#### Source data
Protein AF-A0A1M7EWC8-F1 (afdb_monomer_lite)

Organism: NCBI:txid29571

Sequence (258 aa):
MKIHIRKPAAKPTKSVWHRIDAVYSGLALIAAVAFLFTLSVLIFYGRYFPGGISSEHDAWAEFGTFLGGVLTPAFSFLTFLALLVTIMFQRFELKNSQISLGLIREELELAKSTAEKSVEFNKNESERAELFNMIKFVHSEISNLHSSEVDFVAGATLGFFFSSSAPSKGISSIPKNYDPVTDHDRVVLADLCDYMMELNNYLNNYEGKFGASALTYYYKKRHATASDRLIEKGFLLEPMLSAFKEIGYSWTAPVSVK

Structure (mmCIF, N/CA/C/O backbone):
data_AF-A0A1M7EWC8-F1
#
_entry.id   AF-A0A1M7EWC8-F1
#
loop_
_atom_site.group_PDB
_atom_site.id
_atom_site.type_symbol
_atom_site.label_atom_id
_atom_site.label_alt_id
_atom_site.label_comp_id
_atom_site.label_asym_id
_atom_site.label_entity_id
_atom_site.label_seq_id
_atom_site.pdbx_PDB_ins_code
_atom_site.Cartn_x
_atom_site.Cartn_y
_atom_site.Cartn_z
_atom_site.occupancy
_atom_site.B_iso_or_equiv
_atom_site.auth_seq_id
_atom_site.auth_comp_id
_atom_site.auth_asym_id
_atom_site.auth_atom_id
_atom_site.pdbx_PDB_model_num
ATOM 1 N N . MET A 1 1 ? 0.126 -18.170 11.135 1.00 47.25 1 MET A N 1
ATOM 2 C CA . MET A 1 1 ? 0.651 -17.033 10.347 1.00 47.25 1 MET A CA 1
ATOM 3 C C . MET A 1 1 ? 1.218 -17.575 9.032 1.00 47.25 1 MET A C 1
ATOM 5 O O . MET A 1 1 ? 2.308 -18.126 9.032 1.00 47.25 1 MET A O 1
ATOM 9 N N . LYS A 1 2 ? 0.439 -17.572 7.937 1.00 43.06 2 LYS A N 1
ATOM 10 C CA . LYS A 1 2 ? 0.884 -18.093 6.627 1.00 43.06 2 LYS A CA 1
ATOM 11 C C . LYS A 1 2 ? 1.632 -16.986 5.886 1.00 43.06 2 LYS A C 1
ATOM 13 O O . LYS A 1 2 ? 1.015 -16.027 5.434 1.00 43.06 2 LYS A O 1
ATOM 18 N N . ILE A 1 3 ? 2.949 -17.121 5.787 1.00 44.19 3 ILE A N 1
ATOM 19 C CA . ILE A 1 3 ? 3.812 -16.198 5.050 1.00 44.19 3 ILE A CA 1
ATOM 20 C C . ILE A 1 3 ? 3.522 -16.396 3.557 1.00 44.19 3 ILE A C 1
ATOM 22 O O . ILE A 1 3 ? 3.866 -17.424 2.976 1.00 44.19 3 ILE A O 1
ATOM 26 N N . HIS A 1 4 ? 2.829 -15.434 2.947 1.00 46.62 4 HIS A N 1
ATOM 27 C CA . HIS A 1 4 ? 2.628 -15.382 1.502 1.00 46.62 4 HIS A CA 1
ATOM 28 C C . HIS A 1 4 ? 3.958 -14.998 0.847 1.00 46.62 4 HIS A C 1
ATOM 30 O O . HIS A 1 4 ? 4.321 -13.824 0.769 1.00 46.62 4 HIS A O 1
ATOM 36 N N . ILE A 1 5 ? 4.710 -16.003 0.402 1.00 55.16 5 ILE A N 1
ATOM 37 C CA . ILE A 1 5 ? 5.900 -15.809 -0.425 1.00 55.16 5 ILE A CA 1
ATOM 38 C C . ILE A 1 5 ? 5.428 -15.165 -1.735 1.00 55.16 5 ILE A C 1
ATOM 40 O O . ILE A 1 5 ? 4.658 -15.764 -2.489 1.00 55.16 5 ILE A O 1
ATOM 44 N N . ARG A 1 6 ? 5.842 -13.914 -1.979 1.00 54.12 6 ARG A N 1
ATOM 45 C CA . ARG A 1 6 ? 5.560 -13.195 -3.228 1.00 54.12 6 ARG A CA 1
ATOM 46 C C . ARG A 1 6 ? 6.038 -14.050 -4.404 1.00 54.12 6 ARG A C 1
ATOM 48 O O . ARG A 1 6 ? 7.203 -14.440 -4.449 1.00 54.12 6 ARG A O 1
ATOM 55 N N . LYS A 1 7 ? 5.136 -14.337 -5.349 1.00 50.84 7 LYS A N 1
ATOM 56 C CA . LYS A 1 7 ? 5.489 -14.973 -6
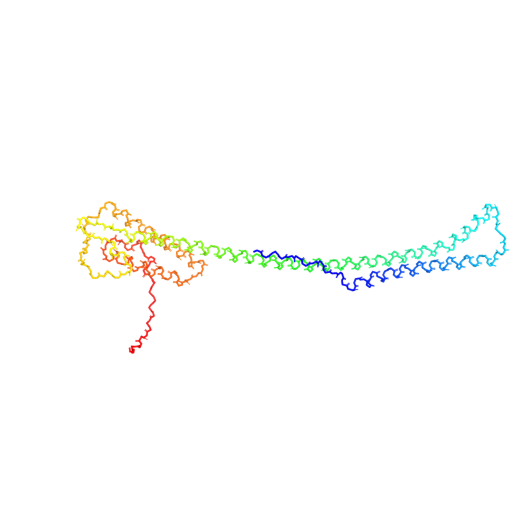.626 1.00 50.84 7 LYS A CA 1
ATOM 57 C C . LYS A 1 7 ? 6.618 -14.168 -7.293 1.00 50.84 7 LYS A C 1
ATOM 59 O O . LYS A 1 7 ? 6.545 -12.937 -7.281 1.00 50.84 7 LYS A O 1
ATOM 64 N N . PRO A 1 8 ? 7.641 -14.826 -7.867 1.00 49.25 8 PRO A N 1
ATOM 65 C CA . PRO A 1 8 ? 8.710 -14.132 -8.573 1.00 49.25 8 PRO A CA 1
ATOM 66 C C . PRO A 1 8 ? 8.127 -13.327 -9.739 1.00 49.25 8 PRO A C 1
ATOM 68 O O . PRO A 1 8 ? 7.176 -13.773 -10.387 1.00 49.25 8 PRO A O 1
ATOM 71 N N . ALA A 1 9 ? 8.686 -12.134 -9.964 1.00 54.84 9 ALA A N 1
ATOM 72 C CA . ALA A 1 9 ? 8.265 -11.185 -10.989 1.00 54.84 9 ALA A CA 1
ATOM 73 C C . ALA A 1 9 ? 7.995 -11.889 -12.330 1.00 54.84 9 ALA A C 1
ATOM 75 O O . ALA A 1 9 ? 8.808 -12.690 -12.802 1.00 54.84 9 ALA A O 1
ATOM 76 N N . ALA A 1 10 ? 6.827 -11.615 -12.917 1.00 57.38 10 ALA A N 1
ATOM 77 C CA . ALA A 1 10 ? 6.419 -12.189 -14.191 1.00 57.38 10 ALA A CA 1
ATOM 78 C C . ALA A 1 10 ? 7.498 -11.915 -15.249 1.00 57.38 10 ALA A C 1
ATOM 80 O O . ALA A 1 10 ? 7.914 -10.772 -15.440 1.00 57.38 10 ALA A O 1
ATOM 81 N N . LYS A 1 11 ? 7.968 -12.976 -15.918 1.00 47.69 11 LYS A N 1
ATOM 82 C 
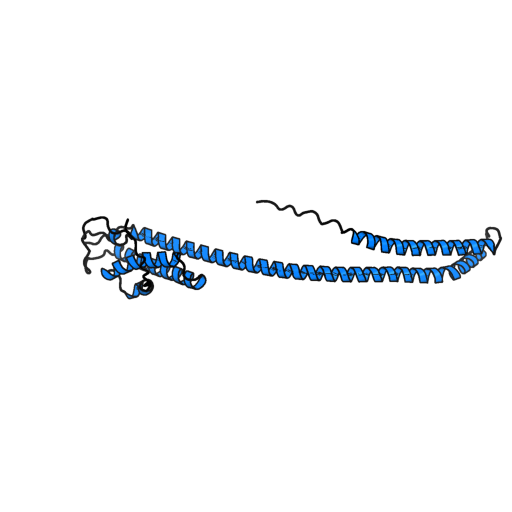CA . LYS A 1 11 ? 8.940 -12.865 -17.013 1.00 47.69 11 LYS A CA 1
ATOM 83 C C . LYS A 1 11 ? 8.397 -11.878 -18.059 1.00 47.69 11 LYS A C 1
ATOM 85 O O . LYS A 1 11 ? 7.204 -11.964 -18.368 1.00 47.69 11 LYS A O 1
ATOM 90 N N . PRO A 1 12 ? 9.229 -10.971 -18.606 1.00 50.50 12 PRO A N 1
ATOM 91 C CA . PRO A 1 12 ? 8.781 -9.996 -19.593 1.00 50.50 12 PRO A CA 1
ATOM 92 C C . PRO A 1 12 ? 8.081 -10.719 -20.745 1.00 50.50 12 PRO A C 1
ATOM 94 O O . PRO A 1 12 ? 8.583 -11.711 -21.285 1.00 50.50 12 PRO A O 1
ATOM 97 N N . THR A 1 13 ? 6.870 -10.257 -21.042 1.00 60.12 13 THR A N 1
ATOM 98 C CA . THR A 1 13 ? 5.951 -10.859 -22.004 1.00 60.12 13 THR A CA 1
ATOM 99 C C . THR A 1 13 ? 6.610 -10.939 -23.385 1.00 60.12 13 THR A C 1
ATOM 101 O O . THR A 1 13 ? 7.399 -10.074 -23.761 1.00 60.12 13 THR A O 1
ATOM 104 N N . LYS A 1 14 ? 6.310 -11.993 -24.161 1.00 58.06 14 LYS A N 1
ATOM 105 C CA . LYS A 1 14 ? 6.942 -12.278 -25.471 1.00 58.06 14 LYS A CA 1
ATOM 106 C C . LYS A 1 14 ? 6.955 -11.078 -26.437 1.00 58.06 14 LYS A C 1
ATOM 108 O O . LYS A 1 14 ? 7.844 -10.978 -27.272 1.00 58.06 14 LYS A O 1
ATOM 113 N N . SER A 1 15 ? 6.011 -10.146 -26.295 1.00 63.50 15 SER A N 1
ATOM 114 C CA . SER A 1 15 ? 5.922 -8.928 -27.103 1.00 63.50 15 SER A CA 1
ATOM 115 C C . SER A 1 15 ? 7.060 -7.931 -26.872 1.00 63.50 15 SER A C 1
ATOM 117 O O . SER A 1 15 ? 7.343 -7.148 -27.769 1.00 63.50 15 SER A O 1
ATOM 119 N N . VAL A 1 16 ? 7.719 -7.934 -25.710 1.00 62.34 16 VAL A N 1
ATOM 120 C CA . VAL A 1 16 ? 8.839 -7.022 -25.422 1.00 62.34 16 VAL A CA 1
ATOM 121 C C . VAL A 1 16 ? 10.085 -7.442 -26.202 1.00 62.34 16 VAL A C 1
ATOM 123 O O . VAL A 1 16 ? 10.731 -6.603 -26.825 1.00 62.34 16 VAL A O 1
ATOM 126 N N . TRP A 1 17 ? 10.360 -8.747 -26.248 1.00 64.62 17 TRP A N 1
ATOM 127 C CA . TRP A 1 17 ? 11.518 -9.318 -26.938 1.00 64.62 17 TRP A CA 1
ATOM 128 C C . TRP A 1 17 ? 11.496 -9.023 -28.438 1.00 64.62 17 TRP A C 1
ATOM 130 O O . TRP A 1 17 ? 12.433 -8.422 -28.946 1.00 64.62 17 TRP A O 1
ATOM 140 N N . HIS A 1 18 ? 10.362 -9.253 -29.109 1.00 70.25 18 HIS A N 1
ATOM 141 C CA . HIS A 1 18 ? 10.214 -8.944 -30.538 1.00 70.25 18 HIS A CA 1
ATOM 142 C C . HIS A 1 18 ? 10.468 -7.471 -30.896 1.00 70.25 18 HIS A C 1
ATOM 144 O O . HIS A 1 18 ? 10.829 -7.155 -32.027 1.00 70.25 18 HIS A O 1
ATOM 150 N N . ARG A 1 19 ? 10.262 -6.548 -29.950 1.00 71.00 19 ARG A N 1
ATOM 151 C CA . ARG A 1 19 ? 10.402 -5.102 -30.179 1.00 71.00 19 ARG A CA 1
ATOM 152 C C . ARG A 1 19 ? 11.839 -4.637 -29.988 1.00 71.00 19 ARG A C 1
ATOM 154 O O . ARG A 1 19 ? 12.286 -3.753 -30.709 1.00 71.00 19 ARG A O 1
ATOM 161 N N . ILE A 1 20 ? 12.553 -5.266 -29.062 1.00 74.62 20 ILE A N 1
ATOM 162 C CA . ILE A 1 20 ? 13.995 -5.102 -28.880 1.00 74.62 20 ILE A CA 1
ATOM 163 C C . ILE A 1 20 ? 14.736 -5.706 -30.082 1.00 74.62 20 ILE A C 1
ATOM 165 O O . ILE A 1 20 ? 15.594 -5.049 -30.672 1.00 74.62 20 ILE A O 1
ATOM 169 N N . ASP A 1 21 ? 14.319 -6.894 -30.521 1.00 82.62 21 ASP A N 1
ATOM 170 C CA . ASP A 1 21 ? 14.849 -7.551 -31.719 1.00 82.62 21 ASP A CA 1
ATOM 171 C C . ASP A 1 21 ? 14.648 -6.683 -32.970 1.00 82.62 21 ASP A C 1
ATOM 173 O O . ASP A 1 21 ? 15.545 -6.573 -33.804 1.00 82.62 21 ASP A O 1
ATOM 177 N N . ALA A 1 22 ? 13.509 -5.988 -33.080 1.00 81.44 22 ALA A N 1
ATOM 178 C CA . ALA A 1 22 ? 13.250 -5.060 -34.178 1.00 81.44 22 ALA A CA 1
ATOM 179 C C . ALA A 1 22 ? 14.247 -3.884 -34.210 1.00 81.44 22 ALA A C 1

#### The task
The expected answer is the lines from the one containing "ATOM 165 O O" through the end of the material, reproduced exactly with both ends kept.

#### Solution below
ATOM 165 O O . ILE A 1 20 ? 15.594 -5.049 -30.672 1.00 74.62 20 ILE A O 1
ATOM 169 N N . ASP A 1 21 ? 14.319 -6.894 -30.521 1.00 82.62 21 ASP A N 1
ATOM 170 C CA . ASP A 1 21 ? 14.849 -7.551 -31.719 1.00 82.62 21 ASP A CA 1
ATOM 171 C C . ASP A 1 21 ? 14.648 -6.683 -32.970 1.00 82.62 21 ASP A C 1
ATOM 173 O O . ASP A 1 21 ? 15.545 -6.573 -33.804 1.00 82.62 21 ASP A O 1
ATOM 177 N N . ALA A 1 22 ? 13.509 -5.988 -33.080 1.00 81.44 22 ALA A N 1
ATOM 178 C CA . ALA A 1 22 ? 13.250 -5.060 -34.178 1.00 81.44 22 ALA A CA 1
ATOM 179 C C . ALA A 1 22 ? 14.247 -3.884 -34.210 1.00 81.44 22 ALA A C 1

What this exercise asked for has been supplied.